Empirical Formula Definition
The empirical formula of a compound is the simplest whole number ratio of each type of atom in a compound. It can be calculated from information about the mass of each element in a compound or from the percentage composition.
Visually, the empirical formula looks similar to the molecular formula, which gives the number of atoms in a single molecule of a compound. In fact, a compound’s empirical formula can end up being the same as its molecular formula, but this doesn’t always happen.
In this image we can see how empirical and molecular formulas can differ by comparing both formulas for dinitrogen tetroxide.
empirical formula versus molecular formula
How to Calculate
To calculate the empirical formula, you must first determine the relative masses of the various elements present. You can either use mass data in grams or percent composition.

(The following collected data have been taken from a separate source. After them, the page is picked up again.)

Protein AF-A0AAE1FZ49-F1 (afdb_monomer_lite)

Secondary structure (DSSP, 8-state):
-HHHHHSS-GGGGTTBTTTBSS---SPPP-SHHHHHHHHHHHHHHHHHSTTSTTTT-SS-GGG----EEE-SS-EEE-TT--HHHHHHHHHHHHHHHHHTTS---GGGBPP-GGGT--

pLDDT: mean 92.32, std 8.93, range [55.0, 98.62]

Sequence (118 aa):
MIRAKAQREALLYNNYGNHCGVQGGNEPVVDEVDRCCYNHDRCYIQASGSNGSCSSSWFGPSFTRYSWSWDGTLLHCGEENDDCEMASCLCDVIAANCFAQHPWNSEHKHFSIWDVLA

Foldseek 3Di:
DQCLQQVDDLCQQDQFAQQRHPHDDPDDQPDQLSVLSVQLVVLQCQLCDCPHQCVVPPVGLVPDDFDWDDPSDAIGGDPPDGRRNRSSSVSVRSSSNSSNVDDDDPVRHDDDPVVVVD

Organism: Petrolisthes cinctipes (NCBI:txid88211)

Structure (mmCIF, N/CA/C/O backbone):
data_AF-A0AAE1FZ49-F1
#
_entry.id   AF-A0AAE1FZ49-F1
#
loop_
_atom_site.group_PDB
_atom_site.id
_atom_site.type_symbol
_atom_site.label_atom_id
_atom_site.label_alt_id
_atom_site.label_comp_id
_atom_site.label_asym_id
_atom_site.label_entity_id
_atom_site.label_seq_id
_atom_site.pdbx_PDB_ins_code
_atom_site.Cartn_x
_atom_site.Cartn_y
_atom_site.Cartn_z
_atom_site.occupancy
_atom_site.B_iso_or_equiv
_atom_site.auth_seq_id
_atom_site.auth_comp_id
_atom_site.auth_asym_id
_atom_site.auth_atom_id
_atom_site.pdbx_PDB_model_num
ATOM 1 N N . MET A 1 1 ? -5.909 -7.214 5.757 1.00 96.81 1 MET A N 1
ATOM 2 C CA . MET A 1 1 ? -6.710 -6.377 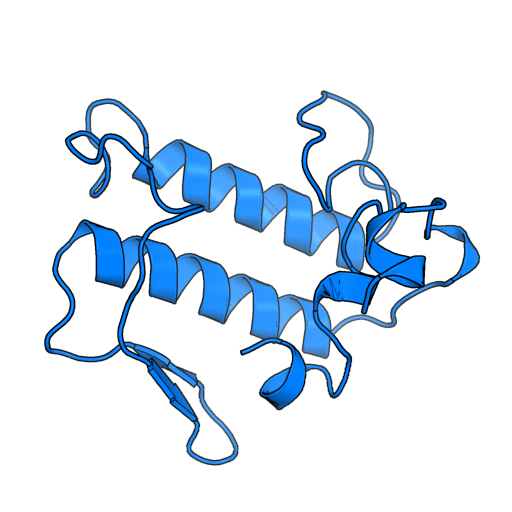4.832 1.00 96.81 1 MET A CA 1
ATOM 3 C C . MET A 1 1 ? -6.853 -6.968 3.428 1.00 96.81 1 MET A C 1
ATOM 5 O O . MET A 1 1 ? -7.981 -7.196 3.012 1.00 96.81 1 MET A O 1
ATOM 9 N N . ILE A 1 2 ? -5.761 -7.276 2.711 1.00 96.94 2 ILE A N 1
ATOM 10 C CA . ILE A 1 2 ? -5.810 -7.796 1.323 1.00 96.94 2 ILE A CA 1
ATOM 11 C C . ILE A 1 2 ? -6.719 -9.024 1.180 1.00 96.94 2 ILE A C 1
ATOM 13 O O . ILE A 1 2 ? -7.631 -9.011 0.361 1.00 96.94 2 ILE A O 1
ATOM 17 N N . ARG A 1 3 ? -6.548 -10.048 2.027 1.00 95.62 3 ARG A N 1
ATOM 18 C CA . ARG A 1 3 ? -7.401 -11.250 2.005 1.00 95.62 3 ARG A CA 1
ATOM 19 C C . ARG A 1 3 ? -8.893 -10.939 2.167 1.00 95.62 3 ARG A C 1
ATOM 21 O O . ARG A 1 3 ? -9.716 -11.602 1.551 1.00 95.62 3 ARG A O 1
ATOM 28 N N . ALA A 1 4 ? -9.235 -9.921 2.957 1.00 95.69 4 ALA A N 1
ATOM 29 C CA . ALA A 1 4 ? -10.618 -9.503 3.170 1.00 95.69 4 ALA A CA 1
ATOM 30 C C . ALA A 1 4 ? -11.210 -8.784 1.944 1.00 95.69 4 ALA A C 1
ATOM 32 O O . ALA A 1 4 ? -12.348 -9.047 1.574 1.00 95.69 4 ALA A O 1
ATOM 33 N N . LYS A 1 5 ? -10.442 -7.899 1.291 1.00 96.25 5 LYS A N 1
ATOM 34 C CA . LYS A 1 5 ? -10.933 -7.068 0.175 1.00 96.25 5 LYS A CA 1
ATOM 35 C C . LYS A 1 5 ? -10.751 -7.698 -1.204 1.00 96.25 5 LYS A C 1
ATOM 37 O O . LYS A 1 5 ? -11.666 -7.645 -2.013 1.00 96.25 5 LYS A O 1
ATOM 42 N N . ALA A 1 6 ? -9.586 -8.279 -1.465 1.00 95.12 6 ALA A N 1
ATOM 43 C CA . ALA A 1 6 ? -9.200 -8.825 -2.764 1.00 95.12 6 ALA A CA 1
ATOM 44 C C . ALA A 1 6 ? -9.342 -10.356 -2.845 1.00 95.12 6 ALA A C 1
ATOM 46 O O . ALA A 1 6 ? -8.989 -10.943 -3.865 1.00 95.12 6 ALA A O 1
ATOM 47 N N . GLN A 1 7 ? -9.803 -11.009 -1.765 1.00 94.19 7 GLN A N 1
ATOM 48 C CA . GLN A 1 7 ? -9.997 -12.466 -1.679 1.00 94.19 7 GLN A CA 1
ATOM 49 C C . GLN A 1 7 ? -8.772 -13.275 -2.141 1.00 94.19 7 GLN A C 1
ATOM 51 O O . GLN A 1 7 ? -8.886 -14.343 -2.739 1.00 94.19 7 GLN A O 1
ATOM 56 N N . ARG A 1 8 ? -7.579 -12.740 -1.866 1.00 92.56 8 ARG A N 1
ATOM 57 C CA . ARG A 1 8 ? -6.291 -13.288 -2.290 1.00 92.56 8 ARG A CA 1
ATOM 58 C C . ARG A 1 8 ? -5.290 -13.200 -1.148 1.00 92.56 8 ARG A C 1
ATOM 60 O O . ARG A 1 8 ? -5.310 -12.239 -0.377 1.00 92.56 8 ARG A O 1
ATOM 67 N N . GLU A 1 9 ? -4.415 -14.194 -1.046 1.00 92.44 9 GLU A N 1
ATOM 68 C CA . GLU A 1 9 ? -3.337 -14.175 -0.059 1.00 92.44 9 GLU A CA 1
ATOM 69 C C . GLU A 1 9 ? -2.336 -13.058 -0.374 1.00 92.44 9 GLU A C 1
ATOM 71 O O . GLU A 1 9 ? -1.951 -12.858 -1.527 1.00 92.44 9 GLU A O 1
ATOM 76 N N . ALA A 1 10 ? -1.914 -12.324 0.658 1.00 91.19 10 ALA A N 1
ATOM 77 C CA . ALA A 1 10 ? -1.056 -11.147 0.508 1.00 91.19 10 ALA A CA 1
ATOM 78 C C . ALA A 1 10 ? 0.285 -11.474 -0.175 1.00 91.19 10 ALA A C 1
ATOM 80 O O . ALA A 1 10 ? 0.788 -10.680 -0.964 1.00 91.19 10 ALA A O 1
ATOM 81 N N . LEU A 1 11 ? 0.829 -12.670 0.068 1.00 89.44 11 LEU A N 1
ATOM 82 C CA . LEU A 1 11 ? 2.110 -13.108 -0.496 1.00 89.44 11 LEU A CA 1
ATOM 83 C C . LEU A 1 11 ? 2.095 -13.235 -2.026 1.00 89.44 11 LEU A C 1
ATOM 85 O O . LEU A 1 11 ? 3.139 -13.097 -2.660 1.00 89.44 11 LEU A O 1
ATOM 89 N N . LEU A 1 12 ? 0.920 -13.381 -2.648 1.00 91.38 12 LEU A N 1
ATOM 90 C CA . LEU A 1 12 ? 0.802 -13.393 -4.109 1.00 91.38 12 LEU A CA 1
ATOM 91 C C . LEU A 1 12 ? 1.130 -12.039 -4.750 1.00 91.38 12 LEU A C 1
ATOM 93 O O . LEU A 1 12 ? 1.461 -12.003 -5.933 1.00 91.38 12 LEU A O 1
ATOM 97 N N . TYR A 1 13 ? 1.075 -10.949 -3.986 1.00 92.88 13 TYR A N 1
ATOM 98 C CA . TYR A 1 13 ? 1.495 -9.625 -4.443 1.00 92.88 13 TYR A CA 1
ATOM 99 C C . TYR A 1 13 ? 2.987 -9.374 -4.208 1.00 92.88 13 TYR A C 1
ATOM 101 O O . TYR A 1 13 ? 3.535 -8.443 -4.771 1.00 92.88 13 TYR A O 1
ATOM 109 N N . ASN A 1 14 ? 3.681 -10.189 -3.411 1.00 91.12 14 ASN A N 1
ATOM 110 C CA . ASN A 1 14 ? 5.118 -10.013 -3.220 1.00 91.12 14 ASN A CA 1
ATOM 111 C C . ASN A 1 14 ? 5.883 -10.368 -4.505 1.00 91.12 14 ASN A C 1
ATOM 113 O O . ASN A 1 14 ? 5.593 -11.393 -5.111 1.00 91.12 14 ASN A O 1
ATOM 117 N N . ASN A 1 15 ? 6.895 -9.596 -4.888 1.00 91.94 15 ASN A N 1
ATOM 118 C CA . ASN A 1 15 ? 7.651 -9.789 -6.130 1.00 91.94 15 ASN A CA 1
ATOM 119 C C . ASN A 1 15 ? 6.739 -9.839 -7.377 1.00 91.94 15 ASN A C 1
ATOM 121 O O . ASN A 1 15 ? 6.876 -10.713 -8.235 1.00 91.94 15 ASN A O 1
ATOM 125 N N . TYR A 1 16 ? 5.753 -8.944 -7.424 1.00 94.19 16 TYR A N 1
ATOM 126 C CA . TYR A 1 16 ? 4.836 -8.770 -8.548 1.00 94.19 16 TYR A CA 1
ATOM 127 C C . TYR A 1 16 ? 5.136 -7.449 -9.255 1.00 94.19 16 TYR A C 1
ATOM 129 O O . TYR A 1 16 ? 5.291 -6.418 -8.602 1.00 94.19 16 TYR A O 1
ATOM 137 N N . GLY A 1 17 ? 5.172 -7.471 -10.584 1.00 94.81 17 GLY A N 1
ATOM 138 C CA . GLY A 1 17 ? 5.489 -6.297 -11.380 1.00 94.81 17 GLY A CA 1
ATOM 139 C C . GLY A 1 17 ? 6.853 -5.725 -11.007 1.00 94.81 17 GLY A C 1
ATOM 140 O O . GLY A 1 17 ? 7.806 -6.473 -10.775 1.00 94.81 17 GLY A O 1
ATOM 141 N N . ASN A 1 18 ? 6.925 -4.399 -10.947 1.00 94.06 18 ASN A N 1
ATOM 142 C CA . ASN A 1 18 ? 8.153 -3.661 -10.673 1.00 94.06 18 ASN A CA 1
ATOM 143 C C . ASN A 1 18 ? 8.160 -2.982 -9.296 1.00 94.06 18 ASN A C 1
ATOM 145 O O . ASN A 1 18 ? 9.227 -2.582 -8.836 1.00 94.06 18 ASN A O 1
ATOM 149 N N . HIS A 1 19 ? 6.998 -2.849 -8.649 1.00 94.25 19 HIS A N 1
ATOM 150 C CA . HIS A 1 19 ? 6.813 -2.070 -7.421 1.00 94.25 19 HIS A CA 1
ATOM 151 C C . HIS A 1 19 ? 6.188 -2.869 -6.276 1.00 94.25 19 HIS A C 1
ATOM 153 O O . HIS A 1 19 ? 6.168 -2.394 -5.148 1.00 94.25 19 HIS A O 1
ATOM 159 N N . CYS A 1 20 ? 5.668 -4.080 -6.498 1.00 94.12 20 CYS A N 1
ATOM 160 C CA . CYS A 1 20 ? 5.146 -4.883 -5.392 1.00 94.12 20 CYS A CA 1
ATOM 161 C C . CYS A 1 20 ? 6.244 -5.747 -4.757 1.00 94.12 20 CYS A C 1
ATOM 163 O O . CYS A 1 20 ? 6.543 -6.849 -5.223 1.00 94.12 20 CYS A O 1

For percent composition, we assume the total percent of a compound is equal to 100% and the percent composition is the same in grams. For example, the total mass of the compound is 100 grams. If a compound contained 68% carbon, 9% hydrogen, and 23% oxygen, we would assume 68 grams of carbon, 9 grams of hydrogen, and 23 grams of oxygen.
The steps for determining the empirical formula of a compound are as follows:
Step 1: Obtain the mass of each element present in grams.
Element % = mass in g = m
Step 2: Determine the number of moles of each type of atom present.
m / atomic mass = Molar amount (M)
Step 3: Divide the number of moles of each element by the smallest number of moles that you found in the previous step.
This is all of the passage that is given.